The application for Keystone XL was made in September 2008 by TransCanada Pipelines Ltd, a Canadian company. The 1,711 mile, 36-inch pipeline would carry crude from the oil-rich Lake Athabasca region of Alberta to Gulf Coast refineries. Because 1,384 miles were to be built in the United States, the application had to go to the State Department.

Even though the State Department gave the project a positive environmental assessment in August, last month it announced that no decision would be made before 2013, ostensibly to permit study of alternate routes through Nebraska.

That postponement was widely regarded as a ploy by the Obama administration to avoid offending Democratic-leaning environmentalists by approving the license before the November elections.

Sections of the Keystone pipeline that run from Alberta to Illinois and Oklahoma are already completed. If Mr. Obama signs the bill, he would allow construction to start on the section of the pipeline that brings oil all the way to the refineries in the Gulf of Mexico, creating many jobs. This would allow an additional 509,000 barrels per day, or a total of 1.1 million barrels per day, to flow from Canada to the Gulf.

For America, this is a very big deal. Not only would workers be employed in the construction of the last sections of the pipeline (around 13,000 directly, 7,000 indirectly), but our Gulf refineries would have an additional source of dense oil to refine. These jobs would pay well and the additional personal income would impart vigor to the U.S. economy, whose performance is now somewhere between anemic and lackluster.

With the capacity of Mexico and Venezuela to produce and ship crude oil to American Gulf coast refineries shrinking, the refiners would be willing buyers of the 1.1 million barrels a day of Canadian oil that would flow through the pipeline.

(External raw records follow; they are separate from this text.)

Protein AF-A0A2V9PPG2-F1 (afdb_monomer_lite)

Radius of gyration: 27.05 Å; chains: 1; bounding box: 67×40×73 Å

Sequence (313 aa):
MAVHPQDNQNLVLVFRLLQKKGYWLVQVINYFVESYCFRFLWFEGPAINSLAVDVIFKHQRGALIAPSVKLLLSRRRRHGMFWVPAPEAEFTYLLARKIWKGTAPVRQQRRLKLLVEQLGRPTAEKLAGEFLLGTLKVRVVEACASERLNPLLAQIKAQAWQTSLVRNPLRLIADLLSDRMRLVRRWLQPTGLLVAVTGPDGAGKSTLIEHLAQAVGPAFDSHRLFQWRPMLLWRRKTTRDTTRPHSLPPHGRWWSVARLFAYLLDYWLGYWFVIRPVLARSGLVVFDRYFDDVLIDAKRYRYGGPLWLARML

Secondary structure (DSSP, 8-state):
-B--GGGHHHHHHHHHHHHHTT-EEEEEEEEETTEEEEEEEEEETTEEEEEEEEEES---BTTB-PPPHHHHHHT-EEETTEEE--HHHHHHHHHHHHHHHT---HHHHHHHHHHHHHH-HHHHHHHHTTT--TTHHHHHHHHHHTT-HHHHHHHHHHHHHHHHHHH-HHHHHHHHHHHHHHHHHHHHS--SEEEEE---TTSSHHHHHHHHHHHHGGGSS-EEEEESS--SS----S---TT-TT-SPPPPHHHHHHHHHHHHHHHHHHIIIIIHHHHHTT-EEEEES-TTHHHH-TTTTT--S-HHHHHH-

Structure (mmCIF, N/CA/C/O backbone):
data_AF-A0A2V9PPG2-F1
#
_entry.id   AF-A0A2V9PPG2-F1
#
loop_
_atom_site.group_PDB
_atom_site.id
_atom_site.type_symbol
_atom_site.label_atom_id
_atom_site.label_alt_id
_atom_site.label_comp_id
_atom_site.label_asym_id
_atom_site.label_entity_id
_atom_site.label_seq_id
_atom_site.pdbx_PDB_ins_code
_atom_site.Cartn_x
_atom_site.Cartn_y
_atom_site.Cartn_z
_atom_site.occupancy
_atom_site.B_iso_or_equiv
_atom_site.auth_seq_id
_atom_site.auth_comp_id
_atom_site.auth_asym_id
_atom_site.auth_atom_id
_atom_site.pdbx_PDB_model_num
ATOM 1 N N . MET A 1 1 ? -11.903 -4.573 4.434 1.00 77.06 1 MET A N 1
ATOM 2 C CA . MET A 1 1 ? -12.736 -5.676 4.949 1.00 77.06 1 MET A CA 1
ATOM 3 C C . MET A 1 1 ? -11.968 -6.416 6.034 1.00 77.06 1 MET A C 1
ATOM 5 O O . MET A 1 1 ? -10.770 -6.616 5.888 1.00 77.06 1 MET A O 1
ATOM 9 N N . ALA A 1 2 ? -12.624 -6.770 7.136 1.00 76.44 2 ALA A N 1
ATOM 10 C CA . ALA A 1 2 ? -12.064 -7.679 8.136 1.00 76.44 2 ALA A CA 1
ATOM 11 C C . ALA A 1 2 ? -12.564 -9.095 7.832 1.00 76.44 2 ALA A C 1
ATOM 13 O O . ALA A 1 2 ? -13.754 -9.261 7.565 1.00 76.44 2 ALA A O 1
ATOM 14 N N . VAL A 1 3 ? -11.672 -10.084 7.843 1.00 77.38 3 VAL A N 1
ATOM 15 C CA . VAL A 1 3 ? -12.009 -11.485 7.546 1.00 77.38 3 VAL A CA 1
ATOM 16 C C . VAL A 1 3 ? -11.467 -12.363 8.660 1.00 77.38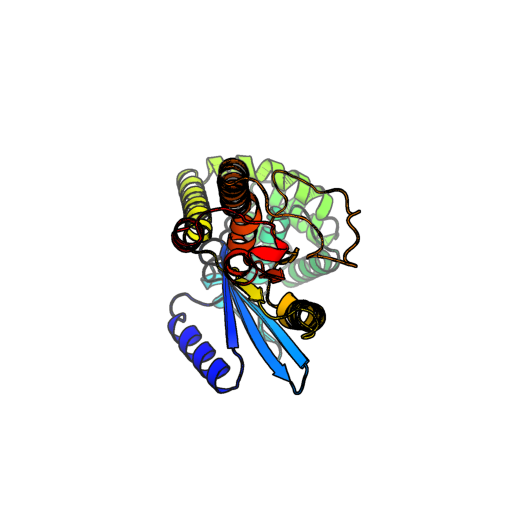 3 VAL A C 1
ATOM 18 O O . VAL A 1 3 ? -10.343 -12.162 9.121 1.00 77.38 3 VAL A O 1
ATOM 21 N N . HIS A 1 4 ? -12.274 -13.314 9.127 1.00 76.75 4 HIS A N 1
ATOM 22 C CA . HIS A 1 4 ? -11.830 -14.235 10.160 1.00 76.75 4 HIS A CA 1
ATOM 23 C C . HIS A 1 4 ? -10.757 -15.179 9.584 1.00 76.75 4 HIS A C 1
ATOM 25 O O . HIS A 1 4 ? -10.924 -15.652 8.462 1.00 76.75 4 HIS A O 1
ATOM 31 N N . PRO A 1 5 ? -9.675 -15.509 10.315 1.00 72.38 5 PRO A N 1
ATOM 32 C CA . PRO A 1 5 ? -8.609 -16.371 9.789 1.00 72.38 5 PRO A CA 1
ATOM 33 C C . PRO A 1 5 ? -9.079 -17.749 9.293 1.00 72.38 5 PRO A C 1
ATOM 35 O O . PRO A 1 5 ? -8.500 -18.291 8.357 1.00 72.38 5 PRO A O 1
ATOM 38 N N . GLN A 1 6 ? -10.146 -18.300 9.881 1.00 77.81 6 GLN A N 1
ATOM 39 C CA . GLN A 1 6 ? -10.734 -19.578 9.449 1.00 77.81 6 GLN A CA 1
ATOM 40 C C . GLN A 1 6 ? -11.414 -19.487 8.072 1.00 77.81 6 GLN A C 1
ATOM 42 O O . GLN A 1 6 ? -11.479 -20.481 7.359 1.00 77.81 6 GLN A O 1
ATOM 47 N N . ASP A 1 7 ? -11.838 -18.292 7.653 1.00 79.62 7 ASP A N 1
ATOM 48 C CA . ASP A 1 7 ? -12.496 -18.058 6.362 1.00 79.62 7 ASP A CA 1
ATOM 49 C C . ASP A 1 7 ? -11.497 -17.805 5.221 1.00 79.62 7 ASP A C 1
ATOM 51 O O . ASP A 1 7 ? -11.886 -17.433 4.113 1.00 79.62 7 ASP A O 1
ATOM 55 N N . ASN A 1 8 ? -10.195 -17.999 5.450 1.00 76.06 8 ASN A N 1
ATOM 56 C CA . ASN A 1 8 ? -9.179 -17.751 4.427 1.00 76.06 8 ASN A CA 1
ATOM 57 C C . ASN A 1 8 ? -9.384 -18.628 3.174 1.00 76.06 8 ASN A C 1
ATOM 59 O O . ASN A 1 8 ? -9.187 -18.171 2.050 1.00 76.06 8 ASN A O 1
ATOM 63 N N . GLN A 1 9 ? -9.860 -19.866 3.342 1.00 80.50 9 GLN A N 1
ATOM 64 C CA . GLN A 1 9 ? -10.186 -20.747 2.213 1.00 80.50 9 GLN A CA 1
ATOM 65 C C . GLN A 1 9 ? -11.356 -20.206 1.375 1.00 80.50 9 GLN A C 1
ATOM 67 O O . GLN A 1 9 ? -11.340 -20.306 0.146 1.00 80.50 9 GLN A O 1
ATOM 72 N N . ASN A 1 10 ? -12.324 -19.546 2.016 1.00 84.06 10 ASN A N 1
ATOM 73 C CA . ASN A 1 10 ? -13.454 -18.930 1.326 1.00 84.06 10 ASN A CA 1
ATOM 74 C C . ASN A 1 10 ? -12.995 -17.762 0.442 1.00 84.06 10 ASN A C 1
ATOM 76 O O . ASN A 1 10 ? -13.522 -17.582 -0.654 1.00 84.06 10 ASN A O 1
ATOM 80 N N . LEU A 1 11 ? -11.968 -17.006 0.854 1.00 84.06 11 LEU A N 1
ATOM 81 C CA . LEU A 1 11 ? -11.393 -15.952 0.010 1.00 84.06 11 LEU A CA 1
ATOM 82 C C . LEU A 1 11 ? -10.782 -16.512 -1.275 1.00 84.06 11 LEU A C 1
ATOM 84 O O . LEU A 1 11 ? -10.983 -15.938 -2.343 1.00 84.06 11 LEU A O 1
ATOM 88 N N . VAL A 1 12 ? -10.092 -17.653 -1.196 1.00 84.56 12 VAL A N 1
ATOM 89 C CA . VAL A 1 12 ? -9.528 -18.314 -2.384 1.00 84.56 12 VAL A CA 1
ATOM 90 C C . VAL A 1 12 ? -10.637 -18.706 -3.362 1.00 84.56 12 VAL A C 1
ATOM 92 O O . VAL A 1 12 ? -10.507 -18.473 -4.564 1.00 84.56 12 VAL A O 1
ATOM 95 N N . LEU A 1 13 ? -11.747 -19.251 -2.858 1.00 87.06 13 LEU A N 1
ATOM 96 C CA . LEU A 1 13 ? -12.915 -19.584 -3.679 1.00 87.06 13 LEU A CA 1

During construction, the pipeline was estimated to yield in the United States $99 million to local governments, $486 million to state governments, and about $5.3 billion in future, cumulative property taxes. The federal government's share in tax revenue, assuming a rate of 15 percent, would be around $1.44 billion.

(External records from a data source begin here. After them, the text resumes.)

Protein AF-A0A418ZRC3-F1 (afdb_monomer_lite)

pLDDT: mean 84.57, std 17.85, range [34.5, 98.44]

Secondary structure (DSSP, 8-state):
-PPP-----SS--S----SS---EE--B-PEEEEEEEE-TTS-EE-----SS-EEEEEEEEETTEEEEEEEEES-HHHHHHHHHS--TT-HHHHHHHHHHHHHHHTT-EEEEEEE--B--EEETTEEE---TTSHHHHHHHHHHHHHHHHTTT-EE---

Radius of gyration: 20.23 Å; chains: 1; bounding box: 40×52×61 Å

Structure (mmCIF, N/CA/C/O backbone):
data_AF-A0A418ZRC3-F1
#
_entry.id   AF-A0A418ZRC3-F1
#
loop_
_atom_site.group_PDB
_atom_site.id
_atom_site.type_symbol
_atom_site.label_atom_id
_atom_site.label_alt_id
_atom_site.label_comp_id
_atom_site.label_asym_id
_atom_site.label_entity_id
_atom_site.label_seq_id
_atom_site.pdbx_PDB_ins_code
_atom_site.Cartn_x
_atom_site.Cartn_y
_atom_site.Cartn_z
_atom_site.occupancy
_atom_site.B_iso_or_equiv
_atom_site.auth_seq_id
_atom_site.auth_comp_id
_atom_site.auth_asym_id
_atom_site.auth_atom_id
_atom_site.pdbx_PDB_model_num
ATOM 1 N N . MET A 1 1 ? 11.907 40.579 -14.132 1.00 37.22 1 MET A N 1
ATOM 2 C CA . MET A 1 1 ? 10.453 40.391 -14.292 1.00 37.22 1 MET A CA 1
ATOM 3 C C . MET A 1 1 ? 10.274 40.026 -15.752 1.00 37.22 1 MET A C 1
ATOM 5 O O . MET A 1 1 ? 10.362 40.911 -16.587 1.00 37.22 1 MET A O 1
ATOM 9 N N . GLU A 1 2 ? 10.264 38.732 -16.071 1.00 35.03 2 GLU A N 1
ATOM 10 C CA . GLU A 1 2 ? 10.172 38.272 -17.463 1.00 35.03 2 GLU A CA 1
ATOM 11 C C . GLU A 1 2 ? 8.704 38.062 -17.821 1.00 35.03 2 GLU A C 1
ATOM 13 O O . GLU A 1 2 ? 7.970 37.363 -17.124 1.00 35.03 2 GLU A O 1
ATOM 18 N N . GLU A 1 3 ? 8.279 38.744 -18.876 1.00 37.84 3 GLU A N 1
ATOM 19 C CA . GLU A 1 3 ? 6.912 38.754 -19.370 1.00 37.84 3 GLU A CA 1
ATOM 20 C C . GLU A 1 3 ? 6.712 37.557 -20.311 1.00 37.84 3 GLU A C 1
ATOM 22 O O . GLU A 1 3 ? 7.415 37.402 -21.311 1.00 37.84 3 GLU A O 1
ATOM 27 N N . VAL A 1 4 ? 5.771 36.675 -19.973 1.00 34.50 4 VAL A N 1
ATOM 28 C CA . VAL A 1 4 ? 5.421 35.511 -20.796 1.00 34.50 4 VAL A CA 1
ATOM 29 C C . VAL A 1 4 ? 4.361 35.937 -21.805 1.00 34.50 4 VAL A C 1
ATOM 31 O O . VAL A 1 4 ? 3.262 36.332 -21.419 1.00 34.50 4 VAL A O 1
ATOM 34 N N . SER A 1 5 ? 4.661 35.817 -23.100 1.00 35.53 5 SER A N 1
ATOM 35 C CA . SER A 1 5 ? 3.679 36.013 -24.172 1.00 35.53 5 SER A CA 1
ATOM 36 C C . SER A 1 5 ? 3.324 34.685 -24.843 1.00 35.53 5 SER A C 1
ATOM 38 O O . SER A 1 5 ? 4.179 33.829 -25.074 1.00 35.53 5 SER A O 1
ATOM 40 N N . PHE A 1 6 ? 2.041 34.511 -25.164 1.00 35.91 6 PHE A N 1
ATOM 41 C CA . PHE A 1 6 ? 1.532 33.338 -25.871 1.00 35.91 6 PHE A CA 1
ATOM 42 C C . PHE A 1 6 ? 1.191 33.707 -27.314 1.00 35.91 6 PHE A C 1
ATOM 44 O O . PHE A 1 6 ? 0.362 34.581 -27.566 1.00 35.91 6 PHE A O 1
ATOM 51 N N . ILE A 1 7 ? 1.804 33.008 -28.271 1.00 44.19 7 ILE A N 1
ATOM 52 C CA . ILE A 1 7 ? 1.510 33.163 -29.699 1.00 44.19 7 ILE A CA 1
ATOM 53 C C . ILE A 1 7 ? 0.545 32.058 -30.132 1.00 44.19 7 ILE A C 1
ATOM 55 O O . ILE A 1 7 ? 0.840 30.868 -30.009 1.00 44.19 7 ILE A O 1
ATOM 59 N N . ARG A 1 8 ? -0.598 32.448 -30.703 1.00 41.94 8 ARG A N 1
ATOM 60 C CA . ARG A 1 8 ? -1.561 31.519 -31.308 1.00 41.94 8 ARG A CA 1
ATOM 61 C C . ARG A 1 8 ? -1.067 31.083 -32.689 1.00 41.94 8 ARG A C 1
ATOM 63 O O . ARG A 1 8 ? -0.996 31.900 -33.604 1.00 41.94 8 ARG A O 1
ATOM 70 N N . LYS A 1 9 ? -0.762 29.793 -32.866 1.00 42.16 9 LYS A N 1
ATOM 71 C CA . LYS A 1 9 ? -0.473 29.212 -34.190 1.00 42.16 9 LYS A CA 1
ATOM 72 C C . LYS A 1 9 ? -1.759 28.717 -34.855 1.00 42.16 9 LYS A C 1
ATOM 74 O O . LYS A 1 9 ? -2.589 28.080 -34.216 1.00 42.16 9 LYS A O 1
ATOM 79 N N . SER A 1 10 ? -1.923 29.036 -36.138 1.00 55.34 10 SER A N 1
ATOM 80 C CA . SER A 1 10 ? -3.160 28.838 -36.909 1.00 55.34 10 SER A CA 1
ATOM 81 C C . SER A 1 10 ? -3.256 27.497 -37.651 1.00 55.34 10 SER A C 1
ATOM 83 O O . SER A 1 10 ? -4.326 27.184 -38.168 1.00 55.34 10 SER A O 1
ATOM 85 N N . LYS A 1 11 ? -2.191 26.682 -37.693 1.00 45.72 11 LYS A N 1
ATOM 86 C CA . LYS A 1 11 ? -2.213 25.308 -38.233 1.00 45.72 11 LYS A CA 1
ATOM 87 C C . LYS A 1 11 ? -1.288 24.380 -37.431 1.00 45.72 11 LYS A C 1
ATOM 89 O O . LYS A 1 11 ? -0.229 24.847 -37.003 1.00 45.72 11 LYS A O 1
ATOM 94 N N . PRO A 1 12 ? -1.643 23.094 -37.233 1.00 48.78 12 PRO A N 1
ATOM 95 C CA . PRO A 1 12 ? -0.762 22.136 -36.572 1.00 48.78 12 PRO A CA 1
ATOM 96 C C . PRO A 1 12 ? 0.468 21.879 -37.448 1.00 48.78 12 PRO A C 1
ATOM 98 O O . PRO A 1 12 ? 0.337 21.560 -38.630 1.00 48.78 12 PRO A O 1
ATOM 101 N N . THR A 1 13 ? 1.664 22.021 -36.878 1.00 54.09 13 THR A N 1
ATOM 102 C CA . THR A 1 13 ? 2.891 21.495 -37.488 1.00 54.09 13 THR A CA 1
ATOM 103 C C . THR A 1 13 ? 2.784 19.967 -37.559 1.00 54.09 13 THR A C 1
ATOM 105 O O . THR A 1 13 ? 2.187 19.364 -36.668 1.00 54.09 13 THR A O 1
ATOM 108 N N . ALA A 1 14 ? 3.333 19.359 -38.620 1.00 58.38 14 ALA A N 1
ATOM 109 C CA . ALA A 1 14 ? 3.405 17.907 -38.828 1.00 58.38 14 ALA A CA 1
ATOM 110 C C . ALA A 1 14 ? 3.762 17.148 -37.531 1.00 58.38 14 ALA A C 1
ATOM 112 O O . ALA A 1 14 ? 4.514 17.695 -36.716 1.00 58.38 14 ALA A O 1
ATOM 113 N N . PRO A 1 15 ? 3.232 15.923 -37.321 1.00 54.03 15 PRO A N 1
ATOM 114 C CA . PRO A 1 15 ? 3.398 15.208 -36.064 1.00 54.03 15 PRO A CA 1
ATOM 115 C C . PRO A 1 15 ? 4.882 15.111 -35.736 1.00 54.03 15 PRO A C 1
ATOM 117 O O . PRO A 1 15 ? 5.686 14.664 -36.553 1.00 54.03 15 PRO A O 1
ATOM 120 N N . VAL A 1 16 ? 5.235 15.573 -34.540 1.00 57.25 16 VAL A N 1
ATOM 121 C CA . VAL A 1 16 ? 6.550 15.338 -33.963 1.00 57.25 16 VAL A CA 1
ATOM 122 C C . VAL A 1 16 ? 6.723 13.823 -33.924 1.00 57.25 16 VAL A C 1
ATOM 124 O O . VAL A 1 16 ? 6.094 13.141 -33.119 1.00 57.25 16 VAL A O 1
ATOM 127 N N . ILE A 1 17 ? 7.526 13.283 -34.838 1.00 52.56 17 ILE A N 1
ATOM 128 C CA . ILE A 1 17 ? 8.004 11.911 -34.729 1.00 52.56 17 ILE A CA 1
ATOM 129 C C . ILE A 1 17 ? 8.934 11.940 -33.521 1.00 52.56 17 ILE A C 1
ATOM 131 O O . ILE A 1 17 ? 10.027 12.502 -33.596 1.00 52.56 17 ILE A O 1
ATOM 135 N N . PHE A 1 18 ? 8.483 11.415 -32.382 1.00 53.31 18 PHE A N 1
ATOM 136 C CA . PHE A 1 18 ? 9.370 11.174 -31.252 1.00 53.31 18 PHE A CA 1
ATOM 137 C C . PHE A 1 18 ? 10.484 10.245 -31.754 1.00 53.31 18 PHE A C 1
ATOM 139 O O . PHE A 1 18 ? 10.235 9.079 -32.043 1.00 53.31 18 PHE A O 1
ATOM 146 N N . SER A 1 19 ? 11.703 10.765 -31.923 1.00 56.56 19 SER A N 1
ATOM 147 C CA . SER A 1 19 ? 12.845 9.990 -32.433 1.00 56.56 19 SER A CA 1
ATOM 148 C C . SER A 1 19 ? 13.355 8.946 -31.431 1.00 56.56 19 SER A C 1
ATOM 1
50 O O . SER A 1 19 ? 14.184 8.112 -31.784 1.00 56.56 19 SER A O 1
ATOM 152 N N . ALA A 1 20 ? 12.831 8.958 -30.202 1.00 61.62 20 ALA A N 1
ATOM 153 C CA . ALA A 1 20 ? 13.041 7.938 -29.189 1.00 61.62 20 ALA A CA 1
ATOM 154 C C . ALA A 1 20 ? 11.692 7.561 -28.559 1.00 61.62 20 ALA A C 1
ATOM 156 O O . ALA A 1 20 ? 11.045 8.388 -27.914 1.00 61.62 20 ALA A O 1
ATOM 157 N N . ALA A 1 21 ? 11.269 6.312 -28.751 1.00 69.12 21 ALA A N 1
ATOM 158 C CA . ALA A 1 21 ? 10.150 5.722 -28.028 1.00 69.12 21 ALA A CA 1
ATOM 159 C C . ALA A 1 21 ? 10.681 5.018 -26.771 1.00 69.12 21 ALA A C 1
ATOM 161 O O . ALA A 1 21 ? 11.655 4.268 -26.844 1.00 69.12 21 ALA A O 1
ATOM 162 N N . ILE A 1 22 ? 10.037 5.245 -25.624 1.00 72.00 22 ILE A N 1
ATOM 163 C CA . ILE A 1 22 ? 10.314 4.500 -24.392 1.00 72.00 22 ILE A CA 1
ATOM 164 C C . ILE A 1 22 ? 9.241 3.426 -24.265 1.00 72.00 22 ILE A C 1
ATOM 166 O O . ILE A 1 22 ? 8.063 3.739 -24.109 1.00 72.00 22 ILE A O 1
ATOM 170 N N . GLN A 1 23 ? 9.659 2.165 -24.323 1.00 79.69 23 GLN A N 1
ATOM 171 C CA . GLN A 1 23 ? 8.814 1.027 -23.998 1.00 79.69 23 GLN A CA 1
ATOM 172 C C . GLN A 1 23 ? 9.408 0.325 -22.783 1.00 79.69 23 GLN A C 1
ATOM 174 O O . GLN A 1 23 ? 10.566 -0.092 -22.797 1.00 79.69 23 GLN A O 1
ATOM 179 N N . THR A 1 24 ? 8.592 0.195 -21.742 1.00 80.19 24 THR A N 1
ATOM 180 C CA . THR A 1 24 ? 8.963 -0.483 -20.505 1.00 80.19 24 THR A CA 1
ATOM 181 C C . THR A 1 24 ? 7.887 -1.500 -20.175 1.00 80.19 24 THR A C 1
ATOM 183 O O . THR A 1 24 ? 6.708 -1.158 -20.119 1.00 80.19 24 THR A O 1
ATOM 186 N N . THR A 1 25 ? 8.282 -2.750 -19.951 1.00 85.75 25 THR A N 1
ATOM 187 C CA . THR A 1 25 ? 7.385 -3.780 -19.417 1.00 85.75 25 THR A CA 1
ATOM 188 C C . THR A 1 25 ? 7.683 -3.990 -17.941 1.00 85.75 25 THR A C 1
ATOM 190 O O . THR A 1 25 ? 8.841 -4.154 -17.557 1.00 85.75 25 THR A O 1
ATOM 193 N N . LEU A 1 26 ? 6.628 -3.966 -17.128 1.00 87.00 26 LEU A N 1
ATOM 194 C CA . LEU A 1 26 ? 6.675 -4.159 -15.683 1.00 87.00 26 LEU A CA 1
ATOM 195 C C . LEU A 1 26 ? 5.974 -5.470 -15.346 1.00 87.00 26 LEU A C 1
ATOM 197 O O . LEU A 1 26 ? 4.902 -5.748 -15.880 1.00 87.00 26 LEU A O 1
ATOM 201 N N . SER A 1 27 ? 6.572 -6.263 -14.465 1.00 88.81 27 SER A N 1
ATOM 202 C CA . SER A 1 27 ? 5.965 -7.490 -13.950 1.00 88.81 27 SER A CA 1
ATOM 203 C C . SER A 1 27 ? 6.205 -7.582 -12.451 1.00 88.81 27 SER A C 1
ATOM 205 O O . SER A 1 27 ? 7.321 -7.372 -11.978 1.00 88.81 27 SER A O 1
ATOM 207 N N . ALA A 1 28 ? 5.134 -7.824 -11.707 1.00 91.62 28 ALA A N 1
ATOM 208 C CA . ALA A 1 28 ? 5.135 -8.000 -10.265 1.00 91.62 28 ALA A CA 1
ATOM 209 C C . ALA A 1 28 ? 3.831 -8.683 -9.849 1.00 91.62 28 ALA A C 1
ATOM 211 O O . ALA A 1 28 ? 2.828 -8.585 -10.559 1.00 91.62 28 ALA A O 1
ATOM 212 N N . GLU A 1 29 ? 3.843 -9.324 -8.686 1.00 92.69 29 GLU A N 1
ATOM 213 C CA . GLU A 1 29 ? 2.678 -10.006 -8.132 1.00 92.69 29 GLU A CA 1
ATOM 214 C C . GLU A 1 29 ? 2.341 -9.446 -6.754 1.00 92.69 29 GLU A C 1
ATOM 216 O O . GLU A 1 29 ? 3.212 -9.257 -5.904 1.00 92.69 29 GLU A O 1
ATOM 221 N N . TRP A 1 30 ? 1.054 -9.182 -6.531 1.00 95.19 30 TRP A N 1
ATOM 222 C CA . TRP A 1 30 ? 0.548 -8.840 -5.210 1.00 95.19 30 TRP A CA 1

A second provision of the House bill that is distasteful to Mr. Obama would reduce maximum eligibility for unemployment benefits to 59 weeks from the present, extraordinary limit of 99 weeks. That would cause those of the long-term jobless who have been coasting to look for work sooner, and be less fussy about jobs they would accept.

The proposition that unemployment rises as eligibility for benefits lengthens is supported by numerous economists, including Alan Krueger, the Princeton economics professor who this year became chairman of Mr. Obama's Council of Economic Advisers.

The House bill would also make it more difficult to be eligible for benefits by requiring that applicants be actively seeking work or enrolled in a job-skills training program.

With these changes, I believe that unemployment rates could decline by at least an additional percentage point over the next year. It is difficult to evaluate the precise amount, because unemployment rates have never before been at 8 percent or higher for 34 months straight.

Of course, this reduction would not happen immediately, but the downward trend could begin in January and lower the unemployment rate. No president since Franklin Delano Roosevelt has been elected with an unemployment rate over 7.3 percent, so this might make a substantial difference to Mr. Obama's reelection prospects.